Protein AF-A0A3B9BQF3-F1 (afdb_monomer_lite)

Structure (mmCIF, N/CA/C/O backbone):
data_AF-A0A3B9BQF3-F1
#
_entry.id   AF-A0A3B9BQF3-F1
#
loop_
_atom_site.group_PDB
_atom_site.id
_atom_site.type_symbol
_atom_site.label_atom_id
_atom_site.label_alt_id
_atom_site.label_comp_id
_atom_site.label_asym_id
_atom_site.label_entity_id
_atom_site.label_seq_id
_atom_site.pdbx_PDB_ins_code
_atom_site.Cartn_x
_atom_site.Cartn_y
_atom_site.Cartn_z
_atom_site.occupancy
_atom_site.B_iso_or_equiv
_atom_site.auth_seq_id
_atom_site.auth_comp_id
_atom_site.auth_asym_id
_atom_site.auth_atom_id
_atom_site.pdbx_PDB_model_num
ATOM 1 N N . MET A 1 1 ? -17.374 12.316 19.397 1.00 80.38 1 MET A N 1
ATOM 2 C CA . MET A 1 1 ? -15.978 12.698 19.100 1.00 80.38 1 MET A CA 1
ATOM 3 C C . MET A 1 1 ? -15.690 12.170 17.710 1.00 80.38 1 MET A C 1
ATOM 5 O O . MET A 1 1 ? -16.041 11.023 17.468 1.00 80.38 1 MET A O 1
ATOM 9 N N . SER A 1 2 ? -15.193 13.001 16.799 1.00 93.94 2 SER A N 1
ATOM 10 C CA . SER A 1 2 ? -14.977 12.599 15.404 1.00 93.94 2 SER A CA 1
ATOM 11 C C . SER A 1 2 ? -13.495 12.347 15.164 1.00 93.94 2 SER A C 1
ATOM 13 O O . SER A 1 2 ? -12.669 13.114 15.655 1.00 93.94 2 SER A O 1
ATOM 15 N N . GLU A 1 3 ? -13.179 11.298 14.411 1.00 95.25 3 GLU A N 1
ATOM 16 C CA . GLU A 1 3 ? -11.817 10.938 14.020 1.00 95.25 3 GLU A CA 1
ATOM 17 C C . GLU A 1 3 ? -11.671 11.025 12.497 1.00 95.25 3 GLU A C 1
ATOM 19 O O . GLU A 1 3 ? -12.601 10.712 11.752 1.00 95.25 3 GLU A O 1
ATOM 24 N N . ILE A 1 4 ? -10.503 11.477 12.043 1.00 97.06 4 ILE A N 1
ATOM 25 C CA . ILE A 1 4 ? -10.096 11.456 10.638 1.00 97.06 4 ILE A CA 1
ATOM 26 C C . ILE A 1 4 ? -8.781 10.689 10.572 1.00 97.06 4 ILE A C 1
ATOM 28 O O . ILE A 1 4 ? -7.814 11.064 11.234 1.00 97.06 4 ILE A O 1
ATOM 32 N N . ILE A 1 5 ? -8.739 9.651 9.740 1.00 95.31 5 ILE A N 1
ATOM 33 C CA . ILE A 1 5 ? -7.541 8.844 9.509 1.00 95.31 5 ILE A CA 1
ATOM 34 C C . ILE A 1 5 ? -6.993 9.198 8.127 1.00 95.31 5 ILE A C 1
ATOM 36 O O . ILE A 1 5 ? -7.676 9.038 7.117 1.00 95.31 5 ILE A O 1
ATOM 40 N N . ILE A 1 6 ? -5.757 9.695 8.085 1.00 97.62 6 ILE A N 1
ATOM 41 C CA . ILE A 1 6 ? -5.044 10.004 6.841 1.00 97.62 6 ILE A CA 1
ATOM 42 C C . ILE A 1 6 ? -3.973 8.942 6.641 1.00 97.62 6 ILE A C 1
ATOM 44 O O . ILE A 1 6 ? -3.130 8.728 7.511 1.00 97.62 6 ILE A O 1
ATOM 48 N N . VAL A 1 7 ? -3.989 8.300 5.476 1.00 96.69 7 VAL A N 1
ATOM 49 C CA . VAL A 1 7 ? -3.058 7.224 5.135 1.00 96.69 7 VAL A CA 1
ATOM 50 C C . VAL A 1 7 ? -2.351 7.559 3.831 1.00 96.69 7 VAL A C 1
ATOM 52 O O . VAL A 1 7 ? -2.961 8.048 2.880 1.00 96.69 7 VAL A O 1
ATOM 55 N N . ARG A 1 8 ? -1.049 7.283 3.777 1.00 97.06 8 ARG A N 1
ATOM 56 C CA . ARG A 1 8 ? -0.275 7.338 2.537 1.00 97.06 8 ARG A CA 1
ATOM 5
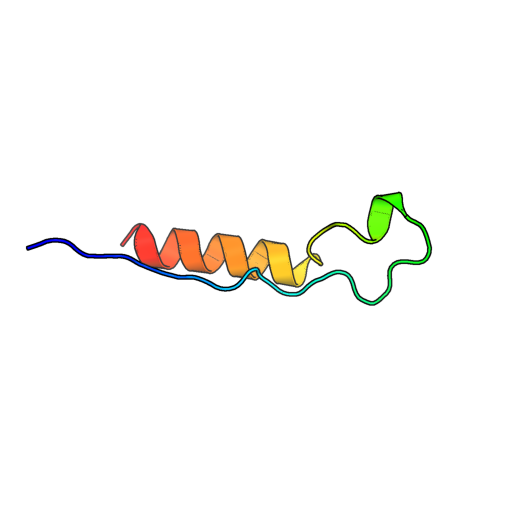7 C C . ARG A 1 8 ? -0.532 6.084 1.695 1.00 97.06 8 ARG A C 1
ATOM 59 O O . ARG A 1 8 ? -0.656 4.994 2.242 1.00 97.06 8 ARG A O 1
ATOM 66 N N . HIS A 1 9 ? -0.543 6.219 0.369 1.00 96.00 9 HIS A N 1
ATOM 67 C CA . HIS A 1 9 ? -0.566 5.060 -0.527 1.00 96.00 9 HIS A CA 1
ATOM 68 C C . HIS A 1 9 ? 0.635 4.117 -0.277 1.00 96.00 9 HIS A C 1
ATOM 70 O O . HIS A 1 9 ? 1.692 4.555 0.188 1.00 96.00 9 HIS A O 1
ATOM 76 N N . GLY A 1 10 ? 0.478 2.830 -0.611 1.00 96.25 10 GLY A N 1
ATOM 77 C CA . GLY A 1 10 ? 1.569 1.847 -0.576 1.00 96.25 10 GLY A CA 1
ATOM 78 C C . GLY A 1 10 ? 2.668 2.158 -1.599 1.00 96.25 10 GLY A C 1
ATOM 79 O O . GLY A 1 10 ? 2.567 3.105 -2.373 1.00 96.25 10 GLY A O 1
ATOM 80 N N . GLN A 1 11 ? 3.739 1.373 -1.644 1.00 97.00 11 GLN A N 1
ATOM 81 C CA . GLN A 1 11 ? 4.845 1.621 -2.572 1.00 97.00 11 GLN A CA 1
ATOM 82 C C . GLN A 1 11 ? 4.365 1.740 -4.037 1.00 97.00 11 GLN A C 1
ATOM 84 O O . GLN A 1 11 ? 3.684 0.857 -4.556 1.00 97.00 11 GLN A O 1
ATOM 89 N N . ALA A 1 12 ? 4.752 2.826 -4.712 1.00 94.69 12 ALA A N 1
ATOM 90 C CA . ALA A 1 12 ? 4.462 3.056 -6.129 1.00 94.69 12 ALA A CA 1
ATOM 91 C C . ALA A 1 12 ? 5.336 2.187 -7.057 1.00 94.69 12 ALA A C 1
ATOM 93 O O . ALA A 1 12 ? 6.425 1.745 -6.667 1.00 94.69 12 ALA A O 1
ATOM 94 N N . GLN A 1 13 ? 4.898 1.973 -8.304 1.00 93.06 13 GLN A N 1
ATOM 95 C CA . GLN A 1 13 ? 5.657 1.210 -9.300 1.00 93.06 13 GLN A CA 1
ATOM 96 C C . GLN A 1 13 ? 6.776 2.041 -9.970 1.00 93.06 13 GLN A C 1
ATOM 98 O O . GLN A 1 13 ? 6.694 2.430 -11.131 1.00 93.06 13 GLN A O 1
ATOM 103 N N . THR A 1 14 ? 7.883 2.267 -9.256 1.00 82.81 14 THR A N 1
ATOM 104 C CA . THR A 1 14 ? 9.019 3.101 -9.715 1.00 82.81 14 THR A CA 1
ATOM 105 C C . THR A 1 14 ? 9.806 2.547 -10.911 1.00 82.81 14 THR A C 1
ATOM 107 O O . THR A 1 14 ? 10.576 3.281 -11.523 1.00 82.81 14 THR A O 1
ATOM 110 N N . GLY A 1 15 ? 9.631 1.266 -11.249 1.00 84.62 15 GLY A N 1
ATOM 111 C CA . GLY A 1 15 ? 10.271 0.610 -12.397 1.00 84.62 15 GLY A CA 1
ATOM 112 C C . GLY A 1 15 ? 9.441 0.612 -13.685 1.00 84.62 15 GLY A C 1
ATOM 113 O O . GLY A 1 15 ? 9.824 -0.069 -14.637 1.00 84.62 15 GLY A O 1
ATOM 114 N N . ALA A 1 16 ? 8.300 1.307 -13.705 1.00 86.19 16 ALA A N 1
ATOM 115 C CA . ALA A 1 16 ? 7.424 1.380 -14.868 1.00 86.19 16 ALA A CA 1
ATOM 116 C C . ALA A 1 16 ? 8.166 1.916 -16.102 1.00 86.19 16 ALA A C 1
ATOM 118 O O . ALA A 1 16 ? 8.897 2.904 -16.025 1.00 86.19 16 ALA A O 1
ATOM 119 N N . LYS A 1 17 ? 7.978 1.250 -17.245 1.00 86.12 17 LYS A N 1
ATOM 120 C CA . LYS A 1 17 ? 8.573 1.637 -18.540 1.00 86.12 17 LYS A CA 1
ATOM 121 C C . LYS A 1 17 ? 7.532 2.106 -19.554 1.00 86.12 17 LYS A C 1
ATOM 123 O O . LYS A 1 17 ? 7.887 2.460 -20.673 1.00 86.12 17 LYS A O 1
ATOM 128 N N . ASP A 1 18 ? 6.267 2.089 -19.158 1.00 86.81 18 ASP A N 1
ATOM 129 C CA . ASP A 1 18 ? 5.121 2.479 -19.960 1.00 86.81 18 ASP A CA 1
ATOM 130 C C . ASP A 1 18 ? 4.113 3.223 -19.076 1.00 86.81 18 ASP A C 1
ATOM 132 O O . ASP A 1 18 ? 4.111 3.088 -17.852 1.00 86.81 18 ASP A O 1
ATOM 136 N N . GLU A 1 19 ? 3.277 4.036 -19.713 1.00 81.31 19 GLU A N 1
ATOM 137 C CA . GLU A 1 19 ? 2.304 4.896 -19.037 1.00 81.31 19 GLU A CA 1
ATOM 138 C C . GLU A 1 19 ? 1.259 4.085 -18.261 1.00 81.31 19 GLU A C 1
ATOM 140 O O . GLU A 1 19 ? 0.947 4.410 -17.116 1.00 81.31 19 GLU A O 1
ATOM 145 N N . ALA A 1 20 ? 0.784 2.980 -18.845 1.00 81.81 20 ALA A N 1
ATOM 146 C CA . ALA A 1 20 ? -0.222 2.118 -18.229 1.00 81.81 20 ALA A CA 1
ATOM 147 C C . ALA A 1 20 ? 0.283 1.461 -16.935 1.00 81.81 20 ALA A C 1
ATOM 149 O O . ALA A 1 20 ? -0.499 1.139 -16.042 1.00 81.81 20 ALA A O 1
ATOM 150 N N . SER A 1 21 ? 1.593 1.253 -16.824 1.00 81.94 21 SER A N 1
ATOM 151 C CA . SER A 1 21 ? 2.228 0.667 -15.656 1.00 81.94 21 SER A CA 1
ATOM 152 C C . SER A 1 21 ? 2.778 1.714 -14.677 1.00 81.94 21 SER A C 1
ATOM 154 O O . SER A 1 21 ? 3.106 1.361 -13.547 1.00 81.94 21 SER A O 1
ATOM 156 N N . TYR A 1 22 ? 2.842 2.995 -15.045 1.00 82.75 22 TYR A N 1
ATOM 157 C CA . TYR A 1
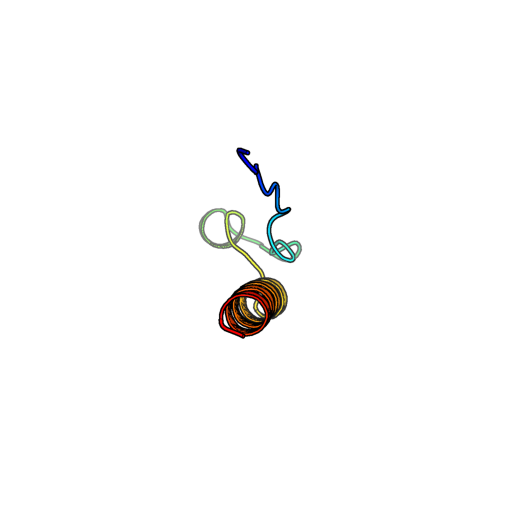 22 ? 3.301 4.066 -14.153 1
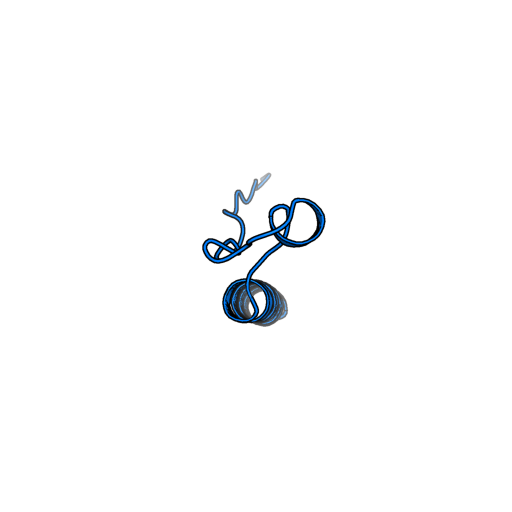.00 82.75 22 TYR A CA 1
ATOM 158 C C . TYR A 1 22 ? 2.286 4.389 -13.050 1.00 82.75 22 TYR A C 1
ATOM 160 O O . TYR A 1 22 ? 2.666 4.525 -11.886 1.00 82.75 22
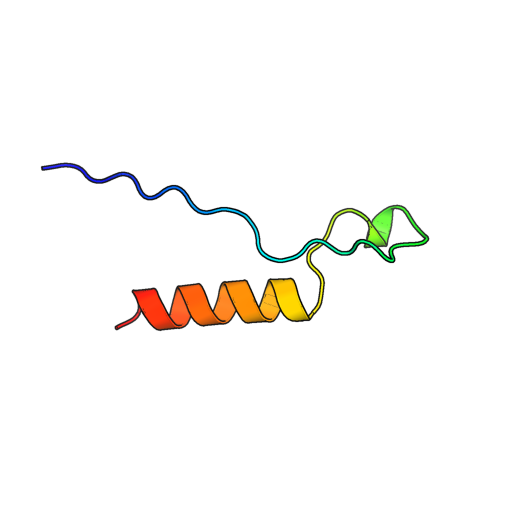 TYR A O 1
ATOM 168 N N . ASP A 1 23 ? 0.998 4.449 -13.392 1.00 89.38 23 ASP A N 1
ATOM 169 C CA . ASP A 1 23 ? -0.067 4.852 -12.465 1.00 89.38 23 ASP A CA 1
ATOM 170 C C . ASP A 1 23 ? -0.640 3.671 -11.659 1.00 89.38 23 ASP A C 1
ATOM 172 O O . ASP A 1 23 ? -1.831 3.360 -11.699 1.00 89.38 23 ASP A O 1
ATOM 176 N N . LYS A 1 24 ? 0.233 2.941 -10.954 1.00 92.25 24 LYS A N 1
ATOM 177 C CA . LYS A 1 24 ? -0.185 1.860 -10.049 1.00 92.25 24 LYS A CA 1
ATOM 178 C C . LYS A 1 24 ? 0.801 1.598 -8.911 1.00 92.25 24 LYS A C 1
ATOM 180 O O . LYS A 1 24 ? 1.961 2.023 -8.920 1.00 92.25 24 LYS A O 1
ATOM 185 N N . LEU A 1 25 ? 0.321 0.852 -7.918 1.00 95.12 25 LEU A N 1
ATOM 186 C CA . LEU A 1 25 ? 1.154 0.299 -6.855 1.00 95.12 25 LEU A CA 1
ATOM 187 C C . LEU A 1 25 ? 2.070 -0.803 -7.401 1.00 95.12 25 LEU A C 1
ATOM 189 O O . LEU A 1 25 ? 1.767 -1.458 -8.398 1.00 95.12 25 LEU A O 1
ATOM 193 N N . SER A 1 26 ? 3.200 -1.013 -6.729 1.00 95.00 26 SER A N 1
ATOM 194 C CA . SER A 1 26 ? 3.977 -2.240 -6.905 1.00 95.00 26 SER A CA 1
ATOM 195 C C . SER A 1 26 ? 3.276 -3.422 -6.227 1.00 95.00 26 SER A C 1
ATOM 197 O O . SER A 1 26 ? 2.380 -3.231 -5.402 1.00 95.00 26 SER A O 1
ATOM 199 N N . ASP A 1 27 ? 3.740 -4.645 -6.488 1.00 95.44 27 ASP A N 1
ATOM 200 C CA . ASP A 1 27 ? 3.263 -5.840 -5.774 1.00 95.44 27 ASP A CA 1
ATOM 201 C C . ASP A 1 27 ? 3.400 -5.685 -4.248 1.00 95.44 27 ASP A C 1
ATOM 203 O O . ASP A 1 27 ? 2.492 -6.025 -3.489 1.00 95.44 27 ASP A O 1
ATOM 207 N N . LEU A
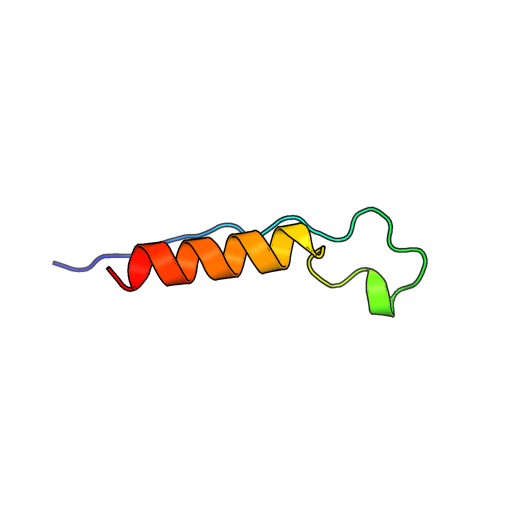 1 28 ? 4.496 -5.066 -3.787 1.00 96.88 28 LEU A N 1
ATOM 208 C CA . LEU A 1 28 ? 4.671 -4.721 -2.374 1.00 96.88 28 LEU A CA 1
ATOM 209 C C . LEU A 1 28 ? 3.657 -3.668 -1.909 1.00 96.88 28 LEU A C 1
ATOM 211 O O . LEU A 1 28 ? 3.129 -3.779 -0.806 1.00 96.88 28 LEU A O 1
ATOM 215 N N . GLY A 1 29 ? 3.370 -2.653 -2.727 1.00 97.38 29 GLY A N 1
ATOM 216 C CA . GLY A 1 29 ? 2.356 -1.649 -2.410 1.00 97.38 29 GLY A CA 1
ATOM 217 C C . GLY A 1 29 ? 0.963 -2.257 -2.235 1.00 97.38 29 GLY A C 1
ATOM 218 O O . GLY A 1 29 ? 0.241 -1.870 -1.317 1.00 97.38 29 GLY A O 1
ATOM 219 N N . HIS A 1 30 ? 0.610 -3.258 -3.047 1.00 97.56 30 HIS A N 1
ATOM 220 C CA . HIS A 1 30 ? -0.623 -4.027 -2.872 1.00 97.56 30 HIS A CA 1
ATOM 221 C C . HIS A 1 30 ? -0.624 -4.832 -1.566 1.00 97.56 30 HIS A C 1
ATOM 223 O O . HIS A 1 30 ? -1.606 -4.786 -0.825 1.00 97.56 30 HIS A O 1
ATOM 229 N N . GLN A 1 31 ? 0.484 -5.502 -1.234 1.00 98.44 31 GLN A N 1
ATOM 230 C CA . GLN A 1 31 ? 0.609 -6.235 0.030 1.00 98.44 31 GLN A CA 1
ATOM 231 C C . GLN A 1 31 ? 0.494 -5.312 1.255 1.00 98.44 31 GLN A C 1
ATOM 233 O O . GLN A 1 31 ? -0.154 -5.663 2.238 1.00 98.44 31 GLN A O 1
ATOM 238 N N . GLN A 1 32 ? 1.074 -4.112 1.188 1.00 98.44 32 GLN A N 1
ATOM 239 C CA . GLN A 1 32 ? 0.965 -3.102 2.245 1.00 98.44 32 GLN A CA 1
ATOM 240 C C . GLN A 1 32 ? -0.482 -2.645 2.462 1.00 98.44 32 GLN A C 1
ATOM 242 O O . GLN A 1 32 ? -0.903 -2.478 3.605 1.00 98.44 32 GLN A O 1
ATOM 247 N N . ALA A 1 33 ? -1.254 -2.470 1.384 1.00 98.19 33 ALA A N 1
ATOM 248 C CA . ALA A 1 33 ? -2.672 -2.131 1.482 1.00 98.19 33 ALA A CA 1
ATOM 249 C C . ALA A 1 33 ? -3.489 -3.264 2.128 1.00 98.19 33 ALA A C 1
ATOM 251 O O . ALA A 1 33 ? -4.357 -2.990 2.955 1.00 98.19 33 ALA A O 1
ATOM 252 N N . ALA A 1 34 ? -3.178 -4.525 1.805 1.00 98.31 34 ALA A N 1
ATOM 253 C CA . ALA A 1 34 ? -3.809 -5.683 2.438 1.00 98.31 34 ALA A CA 1
ATOM 254 C C . ALA A 1 34 ? -3.511 -5.745 3.945 1.00 98.31 34 ALA A C 1
ATOM 256 O O . ALA A 1 34 ? -4.441 -5.867 4.736 1.00 98.31 34 ALA A O 1
ATOM 257 N N . TRP A 1 35 ? -2.251 -5.556 4.356 1.00 98.19 35 TRP A N 1
ATOM 258 C CA . TRP A 1 35 ? -1.878 -5.527 5.777 1.00 98.19 35 TRP A CA 1
ATOM 259 C C . TRP A 1 35 ? -2.573 -4.420 6.561 1.00 98.19 35 TRP A C 1
ATOM 261 O O . TRP A 1 35 ? -2.969 -4.635 7.703 1.00 98.19 35 TRP A O 1
ATOM 271 N N . LEU A 1 36 ? -2.734 -3.235 5.964 1.00 98.06 36 LEU A N 1
ATOM 272 C CA . LEU A 1 36 ? -3.494 -2.165 6.606 1.00 98.06 36 LEU A CA 1
ATOM 273 C C . LEU A 1 36 ? -4.961 -2.567 6.804 1.00 98.06 36 LEU A C 1
ATOM 275 O O . LEU A 1 36 ? -5.518 -2.324 7.871 1.00 98.06 36 LEU A O 1
ATOM 279 N N . GLY A 1 37 ? -5.564 -3.204 5.797 1.00 97.69 37 GLY A N 1
ATOM 280 C CA . GLY A 1 37 ? -6.918 -3.745 5.895 1.00 97.69 37 GLY A CA 1
ATOM 281 C C . GLY A 1 37 ? -7.049 -4.802 6.993 1.00 97.69 37 GLY A C 1
ATOM 282 O O . GLY A 1 37 ? -7.982 -4.738 7.784 1.00 97.69 37 GLY A O 1
ATOM 283 N N . GLU A 1 38 ? -6.093 -5.727 7.086 1.00 98.25 38 GLU A N 1
ATOM 284 C CA . GLU A 1 38 ? -6.034 -6.739 8.151 1.00 98.25 38 GLU A CA 1
ATOM 285 C C . GLU A 1 38 ? -5.886 -6.102 9.539 1.00 98.25 38
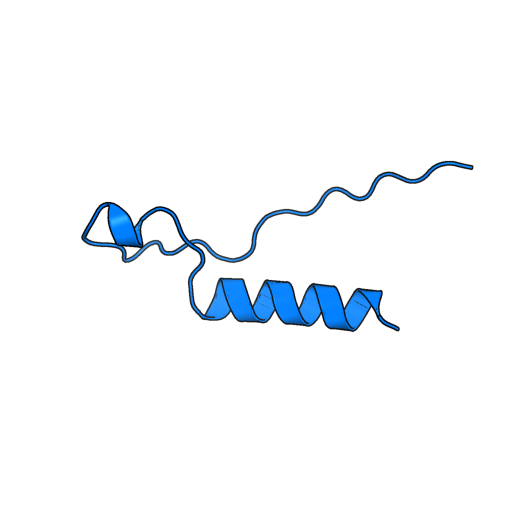 GLU A C 1
ATOM 287 O O . GLU A 1 38 ? -6.584 -6.494 10.470 1.00 98.25 38 GLU A O 1
ATOM 292 N N . TYR A 1 39 ? -5.027 -5.087 9.674 1.00 97.12 39 TYR A N 1
ATOM 293 C CA . TYR A 1 39 ? -4.827 -4.354 10.925 1.00 97.12 39 TYR A CA 1
ATOM 294 C C . TYR A 1 39 ? -6.096 -3.629 11.396 1.00 97.12 39 TYR A C 1
ATOM 296 O O . TYR A 1 39 ? -6.374 -3.611 12.591 1.00 97.12 39 TYR A O 1
ATOM 304 N N . TRP A 1 40 ? -6.870 -3.048 10.475 1.00 96.94 40 TRP A N 1
ATOM 305 C CA . TRP A 1 40 ? -8.135 -2.373 10.791 1.00 96.94 40 TRP A CA 1
ATOM 306 C C . TRP A 1 40 ? -9.326 -3.314 10.983 1.00 96.94 40 TRP A C 1
ATOM 308 O O . TRP A 1 40 ? -10.348 -2.882 11.508 1.00 96.94 40 TRP A O 1
ATOM 318 N N . ALA A 1 41 ? -9.234 -4.558 10.513 1.00 96.25 41 ALA A N 1
ATOM 319 C CA . ALA A 1 41 ? -10.291 -5.551 10.679 1.00 96.25 41 ALA A CA 1
ATOM 320 C C . ALA A 1 41 ? -10.281 -6.222 12.065 1.00 96.25 41 ALA A C 1
ATOM 322 O O . ALA A 1 41 ? -11.265 -6.881 12.410 1.00 96.25 41 ALA A O 1
ATOM 323 N N . GLY A 1 42 ? -9.179 -6.091 12.817 1.00 74.50 42 GLY A N 1
ATOM 324 C CA . GLY A 1 42 ? -9.089 -6.489 14.227 1.00 74.50 42 GLY A CA 1
ATOM 325 C C . GLY A 1 42 ? -9.916 -5.597 15.143 1.00 74.50 42 GLY A C 1
ATOM 326 O O . GLY A 1 42 ? -10.384 -6.130 16.173 1.00 74.50 42 GLY A O 1
#

Sequence (42 aa):
MSEIIIVRHGQAQTGAKDEASYDKLSDLGHQQAAWLGEYWAG

Radius of gyration: 13.46 Å; chains: 1; bounding box: 26×19×39 Å

pLDDT: mean 92.72, std 6.46, range [74.5, 98.44]

Secondary structure (DSSP, 8-state):
-----------B-TT--SHHHHSSB-HHHHHHHHHHHHHHH-

Foldseek 3Di:
DDDDDDDDQFAFPPVDPDPVRRPDHDPRSVVVVVVVVVVVVD

The problem → Word for word, restate the lines of the listing above starting at the line with "ATOM 130 C C" and ending at the line with "ATOM 150 N N", and nothing outside them.

Answer for the task →
ATOM 130 C C . ASP A 1 18 ? 4.113 3.223 -19.076 1.00 86.81 18 ASP A C 1
ATOM 132 O O . ASP A 1 18 ? 4.111 3.088 -17.852 1.00 86.81 18 ASP A O 1
ATOM 136 N N . GLU A 1 19 ? 3.277 4.036 -19.713 1.00 81.31 19 GLU A N 1
ATOM 137 C CA . GLU A 1 19 ? 2.304 4.896 -19.037 1.00 81.31 19 GLU A CA 1
ATOM 138 C C . GLU A 1 19 ? 1.259 4.085 -18.261 1.00 81.31 19 GLU A C 1
ATOM 140 O O . GLU A 1 19 ? 0.947 4.410 -17.116 1.00 81.31 19 GLU A O 1
ATOM 145 N N . ALA A 1 20 ? 0.784 2.980 -18.845 1.00 81.81 20 ALA A N 1
ATOM 146 C CA . ALA A 1 20 ? -0.222 2.118 -18.229 1.00 81.81 20 ALA A CA 1
ATOM 147 C C . ALA A 1 20 ? 0.283 1.461 -16.935 1.00 81.81 20 ALA A C 1
ATOM 149 O O . ALA A 1 20 ? -0.499 1.139 -16.042 1.00 81.81 20 ALA A O 1
ATOM 150 N N . SER A 1 21 ? 1.593 1.253 -16.824 1.00 81.94 21 SER A N 1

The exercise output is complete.